Tuesday, December 15, 2009

Changes, Changes, Changes

Hopefully you noticed the fresh makeover I gave the blog. Very much needed. I also found other CF bloggers who listed their current meds list. I also added that feature on the right hand side to keep you up-to-date with how the kiddos are doing. I will try and be diligent about updating that although it can change pretty frequently.

Trinity had a regular 6 week check-up last week at the CF clinic. And even though she has been eating more than her two brothers combined to our dismay she didn't gain much weight (very common for CF patients in case you're wondering). Cayden recently changed pancreatic enzymes so we're in the process of moving her in the same direction as her brother.

Dr. Green would also like to start her on Pulmozyme, an inhaled nebulized drug once a day. Pulmozyme is really cool because it's not an antibiotic but a preventative medicine. Pulmozyme is the only treatment for CF that functions like “scissors” within the mucus, cutting up the DNA that makes mucus thick and sticky. Thick, sticky mucus could build up and lead to blockages in the airways.

There's some debate about the safety of Pulmozyme use in CF patients under 5 because there is limited information available at this time. However, our docs feel very confident in it's early use. I for one attribute it to Cayden's lack of lung infections and hospital stays over the past 4 years.

Here's a picture of Cayden doing a Pulmozyme treament when he was Trin's age now:


Trinity probably won't start Pulmozyme for another couple of weeks or so since the co-insurance is $539/month (regular price tag: $3,000!!!). Right now wer're in the process of filling out an assistance program which we've done before, but I forget what a lengthy, time consuming process it is!

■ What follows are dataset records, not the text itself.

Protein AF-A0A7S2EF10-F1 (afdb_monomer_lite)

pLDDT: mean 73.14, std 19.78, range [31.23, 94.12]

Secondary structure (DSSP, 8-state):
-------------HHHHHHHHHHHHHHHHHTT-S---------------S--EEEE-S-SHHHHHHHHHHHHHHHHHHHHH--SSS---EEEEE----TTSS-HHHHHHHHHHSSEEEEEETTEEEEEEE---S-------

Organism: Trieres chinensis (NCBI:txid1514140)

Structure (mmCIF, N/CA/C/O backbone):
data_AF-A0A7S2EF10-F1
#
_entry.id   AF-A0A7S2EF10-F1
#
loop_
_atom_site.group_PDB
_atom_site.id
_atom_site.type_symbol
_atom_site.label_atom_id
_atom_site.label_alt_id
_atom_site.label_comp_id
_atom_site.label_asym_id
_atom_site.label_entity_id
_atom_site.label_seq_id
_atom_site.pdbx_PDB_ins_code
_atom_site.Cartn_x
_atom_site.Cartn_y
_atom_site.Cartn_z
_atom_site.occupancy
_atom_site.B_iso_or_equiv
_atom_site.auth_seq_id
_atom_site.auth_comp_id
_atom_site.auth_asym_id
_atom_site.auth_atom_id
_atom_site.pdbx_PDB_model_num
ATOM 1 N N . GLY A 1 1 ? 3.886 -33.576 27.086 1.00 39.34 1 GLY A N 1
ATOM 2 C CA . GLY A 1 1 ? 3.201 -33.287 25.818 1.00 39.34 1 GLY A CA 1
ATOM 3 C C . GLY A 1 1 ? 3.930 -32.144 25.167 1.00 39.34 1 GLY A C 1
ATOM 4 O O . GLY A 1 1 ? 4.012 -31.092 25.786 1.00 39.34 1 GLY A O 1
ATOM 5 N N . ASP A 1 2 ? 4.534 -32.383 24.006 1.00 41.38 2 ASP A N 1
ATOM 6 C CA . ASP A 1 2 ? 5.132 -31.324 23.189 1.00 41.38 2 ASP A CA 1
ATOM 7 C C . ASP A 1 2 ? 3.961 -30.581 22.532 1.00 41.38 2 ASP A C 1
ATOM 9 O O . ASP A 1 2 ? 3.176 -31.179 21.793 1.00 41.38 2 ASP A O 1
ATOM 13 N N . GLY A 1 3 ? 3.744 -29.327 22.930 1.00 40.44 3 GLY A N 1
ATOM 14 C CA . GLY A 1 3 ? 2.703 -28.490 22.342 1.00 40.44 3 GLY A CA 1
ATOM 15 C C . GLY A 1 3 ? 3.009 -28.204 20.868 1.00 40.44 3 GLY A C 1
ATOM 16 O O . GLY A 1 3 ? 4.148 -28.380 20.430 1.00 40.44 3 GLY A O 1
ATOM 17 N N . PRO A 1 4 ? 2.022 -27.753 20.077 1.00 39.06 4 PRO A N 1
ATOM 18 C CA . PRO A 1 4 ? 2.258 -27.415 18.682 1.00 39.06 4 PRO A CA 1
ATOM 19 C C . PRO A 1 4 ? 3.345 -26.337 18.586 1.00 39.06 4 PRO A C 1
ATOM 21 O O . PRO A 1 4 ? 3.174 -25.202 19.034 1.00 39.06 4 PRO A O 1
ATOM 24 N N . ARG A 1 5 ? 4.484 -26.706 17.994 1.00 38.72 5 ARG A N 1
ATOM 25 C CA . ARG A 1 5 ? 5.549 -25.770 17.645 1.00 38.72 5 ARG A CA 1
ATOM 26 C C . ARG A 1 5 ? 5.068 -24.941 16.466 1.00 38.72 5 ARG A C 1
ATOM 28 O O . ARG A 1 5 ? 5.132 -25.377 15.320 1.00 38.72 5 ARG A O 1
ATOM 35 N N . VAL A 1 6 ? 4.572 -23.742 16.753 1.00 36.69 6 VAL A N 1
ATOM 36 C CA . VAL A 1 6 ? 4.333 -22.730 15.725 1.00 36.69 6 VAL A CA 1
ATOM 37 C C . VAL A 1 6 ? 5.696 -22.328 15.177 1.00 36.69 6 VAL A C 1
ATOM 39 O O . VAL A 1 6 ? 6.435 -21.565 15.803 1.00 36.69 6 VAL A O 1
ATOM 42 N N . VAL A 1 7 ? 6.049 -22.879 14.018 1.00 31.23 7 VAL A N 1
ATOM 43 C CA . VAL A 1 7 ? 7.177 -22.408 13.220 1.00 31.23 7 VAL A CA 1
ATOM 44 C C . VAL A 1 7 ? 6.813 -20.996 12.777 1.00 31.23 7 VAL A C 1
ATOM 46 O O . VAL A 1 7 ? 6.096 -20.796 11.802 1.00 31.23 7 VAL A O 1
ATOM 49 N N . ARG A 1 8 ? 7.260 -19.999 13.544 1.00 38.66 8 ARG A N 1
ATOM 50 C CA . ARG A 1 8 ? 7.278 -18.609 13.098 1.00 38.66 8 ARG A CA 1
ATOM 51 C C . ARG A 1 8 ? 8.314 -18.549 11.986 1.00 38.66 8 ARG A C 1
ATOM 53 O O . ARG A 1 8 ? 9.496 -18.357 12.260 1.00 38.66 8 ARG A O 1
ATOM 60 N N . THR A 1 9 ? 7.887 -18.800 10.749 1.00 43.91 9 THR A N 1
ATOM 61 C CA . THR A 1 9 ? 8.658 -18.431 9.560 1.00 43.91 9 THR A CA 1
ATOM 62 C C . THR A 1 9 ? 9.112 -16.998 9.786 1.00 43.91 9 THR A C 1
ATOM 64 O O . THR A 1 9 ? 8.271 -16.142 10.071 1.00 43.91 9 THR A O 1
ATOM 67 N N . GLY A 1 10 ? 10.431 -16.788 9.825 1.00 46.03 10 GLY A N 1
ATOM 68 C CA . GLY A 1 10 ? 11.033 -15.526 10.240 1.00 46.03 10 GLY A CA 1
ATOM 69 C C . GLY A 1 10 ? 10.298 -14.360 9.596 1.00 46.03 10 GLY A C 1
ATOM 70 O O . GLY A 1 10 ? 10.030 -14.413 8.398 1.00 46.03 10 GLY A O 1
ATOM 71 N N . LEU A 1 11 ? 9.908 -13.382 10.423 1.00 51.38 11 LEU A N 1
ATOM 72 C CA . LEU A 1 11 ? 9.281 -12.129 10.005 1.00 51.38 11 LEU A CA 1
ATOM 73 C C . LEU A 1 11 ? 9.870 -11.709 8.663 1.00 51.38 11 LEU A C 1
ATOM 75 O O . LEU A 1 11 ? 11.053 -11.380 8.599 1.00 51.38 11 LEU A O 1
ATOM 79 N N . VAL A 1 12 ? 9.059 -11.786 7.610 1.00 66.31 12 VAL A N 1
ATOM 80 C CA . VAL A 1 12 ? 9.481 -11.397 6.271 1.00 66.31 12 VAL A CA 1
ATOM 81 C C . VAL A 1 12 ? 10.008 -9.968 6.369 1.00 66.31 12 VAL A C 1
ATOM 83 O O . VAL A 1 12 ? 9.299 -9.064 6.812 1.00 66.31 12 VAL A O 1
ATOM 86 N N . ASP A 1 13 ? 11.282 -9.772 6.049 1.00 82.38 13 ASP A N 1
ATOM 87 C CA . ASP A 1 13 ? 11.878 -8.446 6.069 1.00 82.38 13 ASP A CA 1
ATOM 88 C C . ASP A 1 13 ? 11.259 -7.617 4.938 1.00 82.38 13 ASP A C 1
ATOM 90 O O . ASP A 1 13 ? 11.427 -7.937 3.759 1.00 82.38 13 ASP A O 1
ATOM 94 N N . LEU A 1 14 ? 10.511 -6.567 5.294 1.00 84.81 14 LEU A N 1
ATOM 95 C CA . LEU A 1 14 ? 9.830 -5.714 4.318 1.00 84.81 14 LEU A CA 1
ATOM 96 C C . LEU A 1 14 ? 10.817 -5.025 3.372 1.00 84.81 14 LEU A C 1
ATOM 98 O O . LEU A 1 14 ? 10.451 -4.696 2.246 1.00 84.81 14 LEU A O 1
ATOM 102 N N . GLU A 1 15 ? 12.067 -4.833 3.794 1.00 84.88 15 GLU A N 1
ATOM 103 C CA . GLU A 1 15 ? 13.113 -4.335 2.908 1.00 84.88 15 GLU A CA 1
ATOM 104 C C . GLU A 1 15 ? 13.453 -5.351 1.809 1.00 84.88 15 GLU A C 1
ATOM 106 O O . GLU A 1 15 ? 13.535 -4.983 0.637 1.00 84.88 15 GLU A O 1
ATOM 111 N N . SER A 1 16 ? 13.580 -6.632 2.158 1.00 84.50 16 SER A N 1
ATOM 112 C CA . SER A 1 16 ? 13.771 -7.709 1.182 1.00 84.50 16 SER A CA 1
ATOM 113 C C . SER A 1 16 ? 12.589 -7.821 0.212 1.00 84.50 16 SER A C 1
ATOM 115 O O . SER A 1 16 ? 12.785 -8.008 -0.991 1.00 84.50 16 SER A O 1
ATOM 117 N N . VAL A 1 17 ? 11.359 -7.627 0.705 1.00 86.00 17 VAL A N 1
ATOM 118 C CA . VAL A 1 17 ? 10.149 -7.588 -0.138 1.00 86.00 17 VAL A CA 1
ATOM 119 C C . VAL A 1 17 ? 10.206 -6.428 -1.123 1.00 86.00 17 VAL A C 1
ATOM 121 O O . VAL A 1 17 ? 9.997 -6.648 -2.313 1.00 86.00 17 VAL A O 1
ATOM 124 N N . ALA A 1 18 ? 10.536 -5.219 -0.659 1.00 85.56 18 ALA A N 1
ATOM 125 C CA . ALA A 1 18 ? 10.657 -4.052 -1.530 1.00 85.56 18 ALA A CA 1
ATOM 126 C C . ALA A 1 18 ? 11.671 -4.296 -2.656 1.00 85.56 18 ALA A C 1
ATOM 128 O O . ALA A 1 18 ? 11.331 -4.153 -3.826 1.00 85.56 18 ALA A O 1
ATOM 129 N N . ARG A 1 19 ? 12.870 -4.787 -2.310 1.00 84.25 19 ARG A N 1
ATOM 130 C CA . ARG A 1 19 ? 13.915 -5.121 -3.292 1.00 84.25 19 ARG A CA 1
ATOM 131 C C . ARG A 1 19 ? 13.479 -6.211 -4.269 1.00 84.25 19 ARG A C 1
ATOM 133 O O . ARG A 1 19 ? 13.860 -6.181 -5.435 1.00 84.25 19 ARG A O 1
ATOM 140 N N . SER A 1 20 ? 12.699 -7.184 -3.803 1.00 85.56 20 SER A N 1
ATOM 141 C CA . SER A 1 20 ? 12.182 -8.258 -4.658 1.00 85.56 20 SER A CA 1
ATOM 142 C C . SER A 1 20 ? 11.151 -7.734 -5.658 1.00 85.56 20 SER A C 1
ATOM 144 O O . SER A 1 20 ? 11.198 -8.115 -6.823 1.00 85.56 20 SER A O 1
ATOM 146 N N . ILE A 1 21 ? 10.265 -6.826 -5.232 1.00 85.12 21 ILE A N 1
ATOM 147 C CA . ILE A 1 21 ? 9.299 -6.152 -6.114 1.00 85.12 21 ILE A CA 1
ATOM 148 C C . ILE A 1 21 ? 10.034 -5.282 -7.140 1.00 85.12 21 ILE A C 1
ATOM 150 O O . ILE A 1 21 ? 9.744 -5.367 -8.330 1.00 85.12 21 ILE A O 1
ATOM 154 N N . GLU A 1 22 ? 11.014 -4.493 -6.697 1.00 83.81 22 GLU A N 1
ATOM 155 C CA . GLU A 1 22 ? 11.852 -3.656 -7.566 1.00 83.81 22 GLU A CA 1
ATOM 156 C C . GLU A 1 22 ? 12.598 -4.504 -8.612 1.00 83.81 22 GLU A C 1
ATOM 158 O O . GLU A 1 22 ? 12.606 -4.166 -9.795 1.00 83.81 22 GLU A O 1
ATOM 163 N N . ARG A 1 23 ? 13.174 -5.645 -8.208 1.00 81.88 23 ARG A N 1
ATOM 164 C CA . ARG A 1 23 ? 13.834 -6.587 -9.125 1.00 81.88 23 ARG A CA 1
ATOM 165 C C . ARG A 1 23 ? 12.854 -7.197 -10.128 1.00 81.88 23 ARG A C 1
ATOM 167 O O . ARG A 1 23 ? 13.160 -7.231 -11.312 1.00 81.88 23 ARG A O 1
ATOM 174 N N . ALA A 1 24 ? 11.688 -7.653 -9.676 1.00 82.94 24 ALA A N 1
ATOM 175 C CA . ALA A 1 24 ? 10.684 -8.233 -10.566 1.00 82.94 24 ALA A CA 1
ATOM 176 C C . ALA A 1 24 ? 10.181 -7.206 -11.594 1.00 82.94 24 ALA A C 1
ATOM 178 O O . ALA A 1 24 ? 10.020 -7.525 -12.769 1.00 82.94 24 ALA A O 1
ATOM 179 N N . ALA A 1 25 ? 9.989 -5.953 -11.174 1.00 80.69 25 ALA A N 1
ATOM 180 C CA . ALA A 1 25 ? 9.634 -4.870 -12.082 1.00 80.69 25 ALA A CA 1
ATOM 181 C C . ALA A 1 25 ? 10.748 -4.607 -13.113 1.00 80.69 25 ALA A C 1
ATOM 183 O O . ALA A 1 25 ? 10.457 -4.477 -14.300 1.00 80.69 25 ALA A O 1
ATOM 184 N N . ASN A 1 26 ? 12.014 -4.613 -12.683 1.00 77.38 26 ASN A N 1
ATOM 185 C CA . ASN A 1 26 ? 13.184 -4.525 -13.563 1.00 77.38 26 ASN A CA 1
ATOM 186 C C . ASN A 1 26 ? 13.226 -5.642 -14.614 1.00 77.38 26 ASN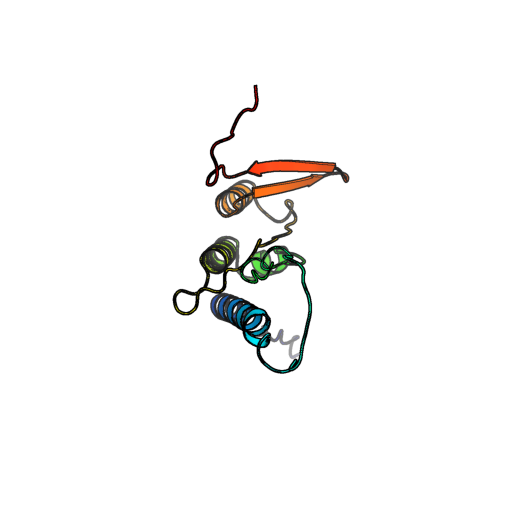 A C 1
ATOM 188 O O . ASN A 1 26 ? 13.484 -5.373 -15.781 1.00 77.38 26 ASN A O 1
ATOM 192 N N . GLU A 1 27 ? 12.950 -6.888 -14.230 1.00 79.56 27 GLU A N 1
ATOM 193 C CA . GLU A 1 27 ? 12.950 -8.031 -15.154 1.00 79.56 27 GLU A CA 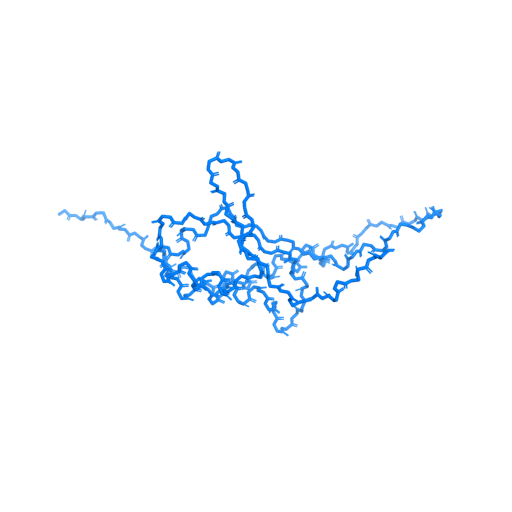1
ATOM 194 C C . GLU A 1 27 ? 11.866 -7.904 -16.235 1.00 79.56 27 GLU A C 1
ATOM 196 O O . GLU A 1 27 ? 12.115 -8.211 -17.400 1.00 79.56 27 GLU A O 1
ATOM 201 N N . ILE A 1 28 ? 10.681 -7.400 -15.872 1.00 77.69 28 ILE A N 1
ATOM 202 C CA . ILE A 1 28 ? 9.572 -7.177 -16.814 1.00 77.69 28 ILE A CA 1
ATOM 203 C C . ILE A 1 28 ? 9.931 -6.096 -17.842 1.00 77.69 28 ILE A C 1
ATOM 205 O O . ILE A 1 28 ? 9.600 -6.230 -19.018 1.00 77.69 28 ILE A O 1
ATOM 209 N N . VAL A 1 29 ? 10.611 -5.034 -17.406 1.00 73.81 29 VAL A N 1
ATOM 210 C CA . VAL A 1 29 ? 11.015 -3.909 -18.263 1.00 73.81 29 VAL A CA 1
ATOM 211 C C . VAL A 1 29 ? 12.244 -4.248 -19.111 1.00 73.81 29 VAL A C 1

We are also WAITING to enroll Trinity in a study at the UW to test the affectiveness of hypertonic saline. For more on that read my previous blog "Bring the Rain". Basically hypertonic saline is a super strength version of salt water nebulized which lubricates the lungs and thins mucus. I say "waiting" because the last two times we have been at clinic Trinity has not been at "baseline." Another medical word to describe her current condition with CF. Baseline for most CF kids is no cough to a rare, dry one. Baseline also means not being on antibiotics unless taken on a daily basis (Cayden takes a low dose of azithromycin even when he's healthy).

Both the kids are struggling with colds, but slowly making their way back to no cough (hurray!). Both are doing chest therapy/vest treatments 2-3 times a day. Cayden did 4 a days last week and I think that made all the difference in the improvement we're seeing this week. Thank goodness his school (and Miss Jodi) is so great about doing a treatment after lunch for us! More later...

Thursday, December 10, 2009

I Just Want to Live

Tonight Chris and I (correction: mostly I since Chris was already fast asleep out on the couch) were watching the latest episode of Mercy. New hospital drama that's replacing ER for us. Great show. 3 seconds into it the patient is doing "therapy" and coughing up mucus. Hmmm...looked a bit familiar for us! Yep, he had CYSTIC FIBROSIS and needed a lung transplant. Long story short he got a donor but couldn't receive one because of a blood transfusion he had received a few month prior that would make his body reject the new organs. His options: 1) Opt for a type of radiation to kill all the plasma in his body with a POSSIBILITY for organ donation or 2) skip all the above; go home and live until his lungs are done.

He decided not to go through with the treatment and forgo the transplant. But what he had to say about his decision really affected me as a mom treating CF patients (my kids). The nurse on this man's case couldn't fathom why he wouldn't at least give the procedure a shot. He told her that he had been fighting all his life to beat the disease. For once in his life he just wanted to LIVE. Those words broke my heart. I suddenly wondered do I sympathize enough with my kids? Do they ever want to just stop fighting all together? Do they resent me when I tell them they need to do another round of treatments...for the third time today? Sometimes I forget how strong my little ones are. How much of a fighter they are. And selfishly I hope they never give up fighting. I just want them to live forever.